**WHAT THE TASK REQUIRES:** Would you reproduce exactly the lines below from the one holding "ATOM 149 C C" through the one holding "ATOM 166 O O", inclusive, and no others?

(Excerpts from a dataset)

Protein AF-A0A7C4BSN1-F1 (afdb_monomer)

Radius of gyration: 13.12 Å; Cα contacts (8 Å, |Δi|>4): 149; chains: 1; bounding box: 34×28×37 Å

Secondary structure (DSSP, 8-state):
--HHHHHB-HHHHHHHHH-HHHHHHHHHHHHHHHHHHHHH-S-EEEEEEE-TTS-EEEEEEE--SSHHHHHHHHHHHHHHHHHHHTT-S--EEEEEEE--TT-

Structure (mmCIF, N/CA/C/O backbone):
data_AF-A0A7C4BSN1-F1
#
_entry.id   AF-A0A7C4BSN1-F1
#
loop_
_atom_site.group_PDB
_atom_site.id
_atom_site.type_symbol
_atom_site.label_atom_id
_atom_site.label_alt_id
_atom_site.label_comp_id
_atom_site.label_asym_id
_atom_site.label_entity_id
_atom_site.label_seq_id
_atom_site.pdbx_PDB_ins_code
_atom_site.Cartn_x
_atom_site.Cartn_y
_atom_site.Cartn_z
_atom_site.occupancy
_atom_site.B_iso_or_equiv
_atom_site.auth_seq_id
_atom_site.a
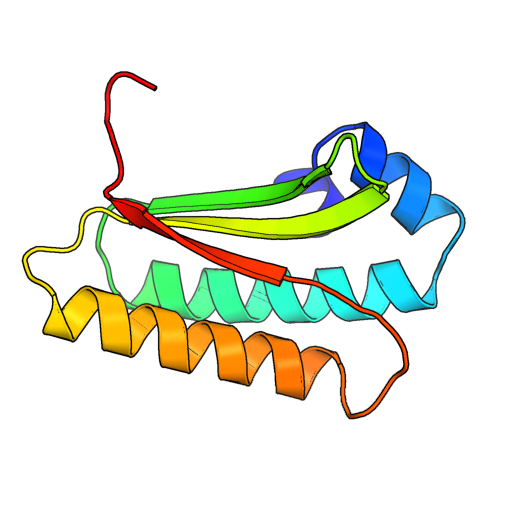uth_comp_id
_atom_site.auth_asym_id
_atom_site.auth_atom_id
_atom_site.pdbx_PDB_model_num
ATOM 1 N N . MET A 1 1 ? 10.900 14.338 -2.136 1.0
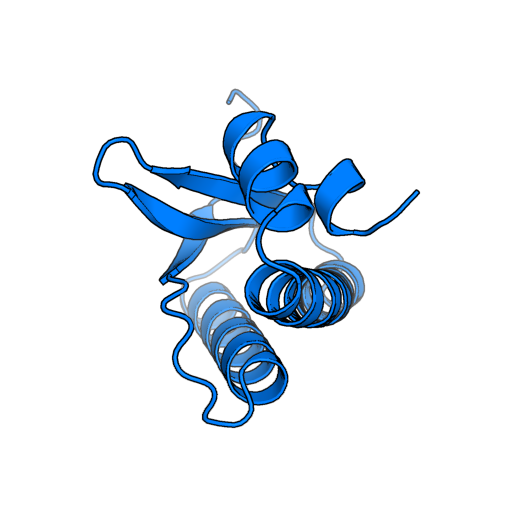0 74.06 1 MET A N 1
ATOM 2 C CA . MET A 1 1 ? 10.797 13.019 -1.487 1.00 74.06 1 MET A CA 1
ATOM 3 C C . MET A 1 1 ? 9.613 12.323 -2.119 1.00 74.06 1 MET A C 1
ATOM 5 O O . MET A 1 1 ? 8.536 12.906 -2.133 1.00 74.06 1 MET A O 1
ATOM 9 N N . SER A 1 2 ? 9.857 11.183 -2.745 1.00 92.75 2 SER A N 1
ATOM 10 C CA . SER A 1 2 ? 8.867 10.385 -3.467 1.00 92.75 2 SER A CA 1
ATOM 11 C C . SER A 1 2 ? 8.018 9.542 -2.508 1.00 92.75 2 SER A C 1
ATOM 13 O O . SER A 1 2 ? 8.383 9.371 -1.338 1.00 92.75 2 SER A O 1
ATOM 15 N N . TRP A 1 3 ? 6.864 9.056 -2.962 1.00 96.75 3 TRP A N 1
ATOM 16 C CA . TRP A 1 3 ? 5.953 8.278 -2.123 1.00 96.75 3 TRP A CA 1
ATOM 17 C C . TRP A 1 3 ? 6.591 6.959 -1.691 1.00 96.75 3 TRP A C 1
ATOM 19 O O . TRP A 1 3 ? 6.474 6.574 -0.526 1.00 96.75 3 TRP A O 1
ATOM 29 N N . VAL A 1 4 ? 7.339 6.312 -2.587 1.00 95.06 4 VAL A N 1
ATOM 30 C CA . VAL A 1 4 ? 8.083 5.090 -2.273 1.00 95.06 4 VAL A CA 1
ATOM 31 C C . VAL A 1 4 ? 9.139 5.360 -1.205 1.00 95.06 4 VAL A C 1
ATOM 33 O O . VAL A 1 4 ? 9.190 4.637 -0.223 1.00 95.06 4 VAL A O 1
ATOM 36 N N . GLU A 1 5 ? 9.905 6.449 -1.293 1.00 94.75 5 GLU A N 1
ATOM 37 C CA . GLU A 1 5 ? 10.890 6.793 -0.250 1.00 94.75 5 GLU A CA 1
ATOM 38 C C . GLU A 1 5 ? 10.246 7.066 1.117 1.00 94.75 5 GLU A C 1
ATOM 40 O O . GLU A 1 5 ? 10.848 6.785 2.152 1.00 94.75 5 GLU A O 1
ATOM 45 N N . LYS A 1 6 ? 9.029 7.621 1.129 1.00 96.12 6 LYS A N 1
ATOM 46 C CA . LYS A 1 6 ? 8.313 7.979 2.358 1.00 96.12 6 LYS A CA 1
ATOM 47 C C . LYS A 1 6 ? 7.671 6.772 3.051 1.00 96.12 6 LYS A C 1
ATOM 49 O O . LYS A 1 6 ? 7.642 6.732 4.279 1.00 96.12 6 LYS A O 1
ATOM 54 N N . PHE A 1 7 ? 7.129 5.823 2.287 1.00 96.69 7 PHE A N 1
ATOM 55 C CA . PHE A 1 7 ? 6.337 4.703 2.820 1.00 96.69 7 PHE A CA 1
ATOM 56 C C . PHE A 1 7 ? 6.989 3.332 2.634 1.00 96.69 7 PHE A C 1
ATOM 58 O O . PHE A 1 7 ? 6.558 2.359 3.253 1.00 96.69 7 PHE A O 1
ATOM 65 N N . GLY A 1 8 ? 7.999 3.233 1.782 1.00 95.31 8 GLY A N 1
ATOM 66 C CA . GLY A 1 8 ? 8.690 1.998 1.459 1.00 95.31 8 GLY A CA 1
ATOM 67 C C . GLY A 1 8 ? 9.760 1.627 2.475 1.00 95.31 8 GLY A C 1
ATOM 68 O O . GLY A 1 8 ? 10.503 2.473 2.977 1.00 95.31 8 GLY A O 1
ATOM 69 N N . ASP A 1 9 ? 9.864 0.332 2.764 1.00 94.44 9 ASP A N 1
ATOM 70 C CA . ASP A 1 9 ? 11.019 -0.209 3.467 1.00 94.44 9 ASP A CA 1
ATOM 71 C C . ASP A 1 9 ? 12.307 -0.134 2.611 1.00 94.44 9 ASP A C 1
ATOM 73 O O . ASP A 1 9 ? 12.271 0.042 1.388 1.00 94.44 9 ASP A O 1
ATOM 77 N N . PRO A 1 10 ? 13.494 -0.305 3.218 1.00 94.50 10 PRO A N 1
ATOM 78 C CA . PRO A 1 10 ? 14.746 -0.230 2.468 1.00 94.50 10 PRO A CA 1
ATOM 79 C C . PRO A 1 10 ? 14.866 -1.247 1.322 1.00 94.50 10 PRO A C 1
ATOM 81 O O . PRO A 1 10 ? 15.652 -1.034 0.400 1.00 94.50 10 PRO A O 1
ATOM 84 N N . ARG A 1 11 ? 14.138 -2.371 1.372 1.00 95.38 11 ARG A N 1
ATOM 85 C CA . ARG A 1 11 ? 14.220 -3.427 0.355 1.00 95.38 11 ARG A CA 1
ATOM 86 C C . ARG A 1 11 ? 13.388 -3.070 -0.869 1.00 95.38 11 ARG A C 1
ATOM 88 O O . ARG A 1 11 ? 13.882 -3.217 -1.985 1.00 95.38 11 ARG A O 1
ATOM 95 N N . ILE A 1 12 ? 12.169 -2.574 -0.671 1.00 94.88 12 ILE A N 1
ATOM 96 C CA . ILE A 1 12 ? 11.308 -2.136 -1.763 1.00 94.88 12 ILE A CA 1
ATOM 97 C C . ILE A 1 12 ? 11.858 -0.870 -2.420 1.00 94.88 12 ILE A C 1
ATOM 99 O O . ILE A 1 12 ? 11.818 -0.780 -3.642 1.00 94.88 12 ILE A O 1
ATOM 103 N N . ASN A 1 13 ? 12.478 0.036 -1.653 1.00 95.25 13 ASN A N 1
ATOM 104 C CA . ASN A 1 13 ? 13.117 1.235 -2.204 1.00 95.25 13 ASN A CA 1
ATOM 105 C C . ASN A 1 13 ? 14.243 0.859 -3.175 1.00 95.25 13 ASN A C 1
ATOM 107 O O . ASN A 1 13 ? 14.218 1.265 -4.334 1.00 95.25 13 ASN A O 1
ATOM 111 N N . ARG A 1 14 ? 15.158 -0.027 -2.755 1.00 95.31 14 ARG A N 1
ATOM 112 C CA . ARG A 1 14 ? 16.214 -0.564 -3.633 1.00 95.31 14 ARG A CA 1
ATOM 113 C C . ARG A 1 14 ? 15.654 -1.284 -4.855 1.00 95.31 14 ARG A C 1
ATOM 115 O O . ARG A 1 14 ? 16.239 -1.230 -5.931 1.00 95.31 14 ARG A O 1
ATOM 122 N N . ARG A 1 15 ? 14.529 -1.989 -4.707 1.00 95.00 15 ARG A N 1
ATOM 123 C CA . ARG A 1 15 ? 13.895 -2.674 -5.836 1.00 95.00 15 ARG A CA 1
ATOM 124 C C . ARG A 1 15 ? 13.295 -1.683 -6.833 1.00 95.00 15 ARG A C 1
ATOM 126 O O . ARG A 1 15 ? 13.490 -1.861 -8.029 1.00 95.00 15 ARG A O 1
ATOM 133 N N . ALA A 1 16 ? 12.628 -0.638 -6.352 1.00 95.19 16 ALA A N 1
ATOM 134 C CA . ALA A 1 16 ? 12.053 0.427 -7.169 1.00 95.19 16 ALA A CA 1
ATOM 135 C C . ALA A 1 16 ? 13.120 1.308 -7.851 1.00 95.19 16 ALA A C 1
ATOM 137 O O . ALA A 1 16 ? 12.851 1.915 -8.883 1.00 95.19 16 ALA A O 1
ATOM 138 N N . GLU A 1 17 ? 14.345 1.374 -7.323 1.00 94.94 17 GLU A N 1
ATOM 139 C CA . GLU A 1 17 ? 15.469 2.042 -7.999 1.00 94.94 17 GLU A CA 1
ATOM 140 C C . GLU A 1 17 ? 15.870 1.344 -9.305 1.00 94.94 17 GLU A C 1
ATOM 142 O O . GLU A 1 17 ? 16.235 2.012 -10.270 1.00 94.94 17 GLU A O 1
ATOM 147 N N . VAL A 1 18 ? 15.789 0.010 -9.347 1.00 95.94 18 VAL A N 1
ATOM 148 C CA . VAL A 1 18 ? 16.210 -0.800 -10.505 1.00 95.94 18 VAL A CA 1
ATOM 149 C C . VAL A 1 18 ? 15.047 -1.276 -11.378 1.00 95.94 18 VAL A C 1
ATOM 151 O O . VAL A 1 18 ? 15.277 -1.810 -12.460 1.00 95.94 18 VAL A O 1
ATOM 154 N N . ASP A 1 19 ? 13.807 -1.096 -10.922 1.00 95.62 19 ASP A N 1
ATOM 155 C CA . ASP A 1 19 ? 12.579 -1.459 -11.631 1.00 95.62 19 ASP A CA 1
ATOM 156 C C . ASP A 1 19 ? 11.673 -0.217 -11.781 1.00 95.62 19 ASP A C 1
ATOM 158 O O . ASP A 1 19 ? 10.864 0.083 -10.894 1.00 95.62 19 ASP A O 1
ATOM 162 N N . PRO A 1 20 ? 11.804 0.533 -12.896 1.00 94.06 20 PRO A N 1
ATOM 163 C CA . PRO A 1 20 ? 11.035 1.756 -13.128 1.00 94.06 20 PRO A CA 1
ATOM 164 C C . PRO A 1 20 ? 9.525 1.516 -13.202 1.00 94.06 20 PRO A C 1
ATOM 166 O O . PRO A 1 20 ? 8.745 2.381 -12.807 1.00 94.06 20 PRO A O 1
ATOM 169 N N . LEU A 1 21 ? 9.114 0.340 -13.686 1.00 95.44 21 LEU A N 1
ATOM 170 C CA . LEU A 1 21 ? 7.711 -0.038 -13.798 1.00 95.44 21 LEU A CA 1
ATOM 171 C C . LEU A 1 21 ? 7.102 -0.234 -12.409 1.00 95.44 21 LEU A C 1
ATOM 173 O O . LEU A 1 21 ? 6.043 0.322 -12.115 1.00 95.44 21 LEU A O 1
ATOM 177 N N . LEU A 1 22 ? 7.786 -0.989 -11.546 1.00 96.25 22 LEU A N 1
ATOM 178 C CA . LEU A 1 22 ? 7.390 -1.144 -10.150 1.00 96.25 22 LEU A CA 1
ATOM 179 C C . LEU A 1 22 ? 7.320 0.214 -9.453 1.00 96.25 22 LEU A C 1
ATOM 181 O O . LEU A 1 22 ? 6.340 0.489 -8.764 1.00 96.25 22 LEU A O 1
ATOM 185 N N . ARG A 1 23 ? 8.335 1.065 -9.647 1.00 96.69 23 ARG A N 1
ATOM 186 C CA . ARG A 1 23 ? 8.365 2.404 -9.055 1.00 96.69 23 ARG A CA 1
ATOM 187 C C . ARG A 1 23 ? 7.147 3.217 -9.461 1.00 96.69 23 ARG A C 1
ATOM 189 O O . ARG A 1 23 ? 6.471 3.743 -8.590 1.00 96.69 23 ARG A O 1
ATOM 196 N N . GLU A 1 24 ? 6.839 3.297 -10.752 1.00 97.06 24 GLU A N 1
ATOM 197 C CA . GLU A 1 24 ? 5.695 4.073 -11.236 1.00 97.06 24 GLU A CA 1
ATOM 198 C C . GLU A 1 24 ? 4.367 3.570 -10.653 1.00 97.06 24 GLU A C 1
ATOM 200 O O . GLU A 1 24 ? 3.532 4.372 -10.232 1.00 97.06 24 GLU A O 1
ATOM 205 N N . VAL A 1 25 ? 4.174 2.246 -10.605 1.00 97.38 25 VAL A N 1
ATOM 206 C CA . VAL A 1 25 ? 2.963 1.647 -10.026 1.00 97.38 25 VAL A CA 1
ATOM 207 C C . VAL A 1 25 ? 2.875 1.941 -8.527 1.00 97.38 25 VAL A C 1
ATOM 209 O O . VAL A 1 25 ? 1.811 2.337 -8.056 1.00 97.38 25 VAL A O 1
ATOM 212 N N . LEU A 1 26 ? 3.974 1.791 -7.782 1.00 97.19 26 LEU A N 1
ATOM 213 C CA . LEU A 1 26 ? 3.998 2.069 -6.346 1.00 97.19 26 LEU A CA 1
ATOM 214 C C . LEU A 1 26 ? 3.772 3.548 -6.038 1.00 97.19 26 LEU A C 1
ATOM 216 O O . LEU A 1 26 ? 3.010 3.840 -5.126 1.00 97.19 26 LEU A O 1
ATOM 220 N N . GLU A 1 27 ? 4.392 4.471 -6.778 1.00 97.69 27 GLU A N 1
ATOM 221 C CA . GLU A 1 27 ? 4.204 5.914 -6.577 1.00 97.69 27 GLU A CA 1
ATOM 222 C C . GLU A 1 27 ? 2.729 6.297 -6.703 1.00 97.69 27 GLU A C 1
ATOM 224 O O . GLU A 1 27 ? 2.171 6.901 -5.789 1.00 97.69 27 GLU A O 1
ATOM 229 N N . ARG A 1 28 ? 2.075 5.869 -7.791 1.00 97.50 28 ARG A N 1
ATOM 230 C CA . ARG A 1 28 ? 0.653 6.157 -8.020 1.00 97.50 28 ARG A CA 1
ATOM 231 C C . ARG A 1 28 ? -0.244 5.502 -6.977 1.00 97.50 28 ARG A C 1
ATOM 233 O O . ARG A 1 28 ? -1.128 6.156 -6.436 1.00 97.50 28 ARG A O 1
ATOM 240 N N . ALA A 1 29 ? -0.009 4.223 -6.680 1.00 97.69 29 ALA A N 1
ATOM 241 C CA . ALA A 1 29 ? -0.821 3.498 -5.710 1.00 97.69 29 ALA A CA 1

**WRITTEN ANSWER:**
ATOM 149 C C . VAL A 1 18 ? 15.047 -1.276 -11.378 1.00 95.94 18 VAL A C 1
ATOM 151 O O . VAL A 1 18 ? 15.277 -1.810 -12.460 1.00 95.94 18 VAL A O 1
ATOM 154 N N . ASP A 1 19 ? 13.807 -1.096 -10.922 1.00 95.62 19 ASP A N 1
ATOM 155 C CA . ASP A 1 19 ? 12.579 -1.459 -11.631 1.00 95.62 19 ASP A CA 1
ATOM 156 C C . ASP A 1 19 ? 11.673 -0.217 -11.781 1.00 95.62 19 ASP A C 1
ATOM 158 O O . ASP A 1 19 ? 10.864 0.083 -10.894 1.00 95.62 19 ASP A O 1
ATOM 162 N N . PRO A 1 20 ? 11.804 0.533 -12.896 1.00 94.06 20 PRO A N 1
ATOM 163 C CA . PRO A 1 20 ? 11.035 1.756 -13.128 1.00 94.06 20 PRO A CA 1
ATOM 164 C C . PRO A 1 20 ? 9.525 1.516 -13.202 1.00 94.06 20 PRO A C 1
ATOM 166 O O . PRO A 1 20 ? 8.745 2.381 -12.807 1.00 94.06 20 PRO A O 1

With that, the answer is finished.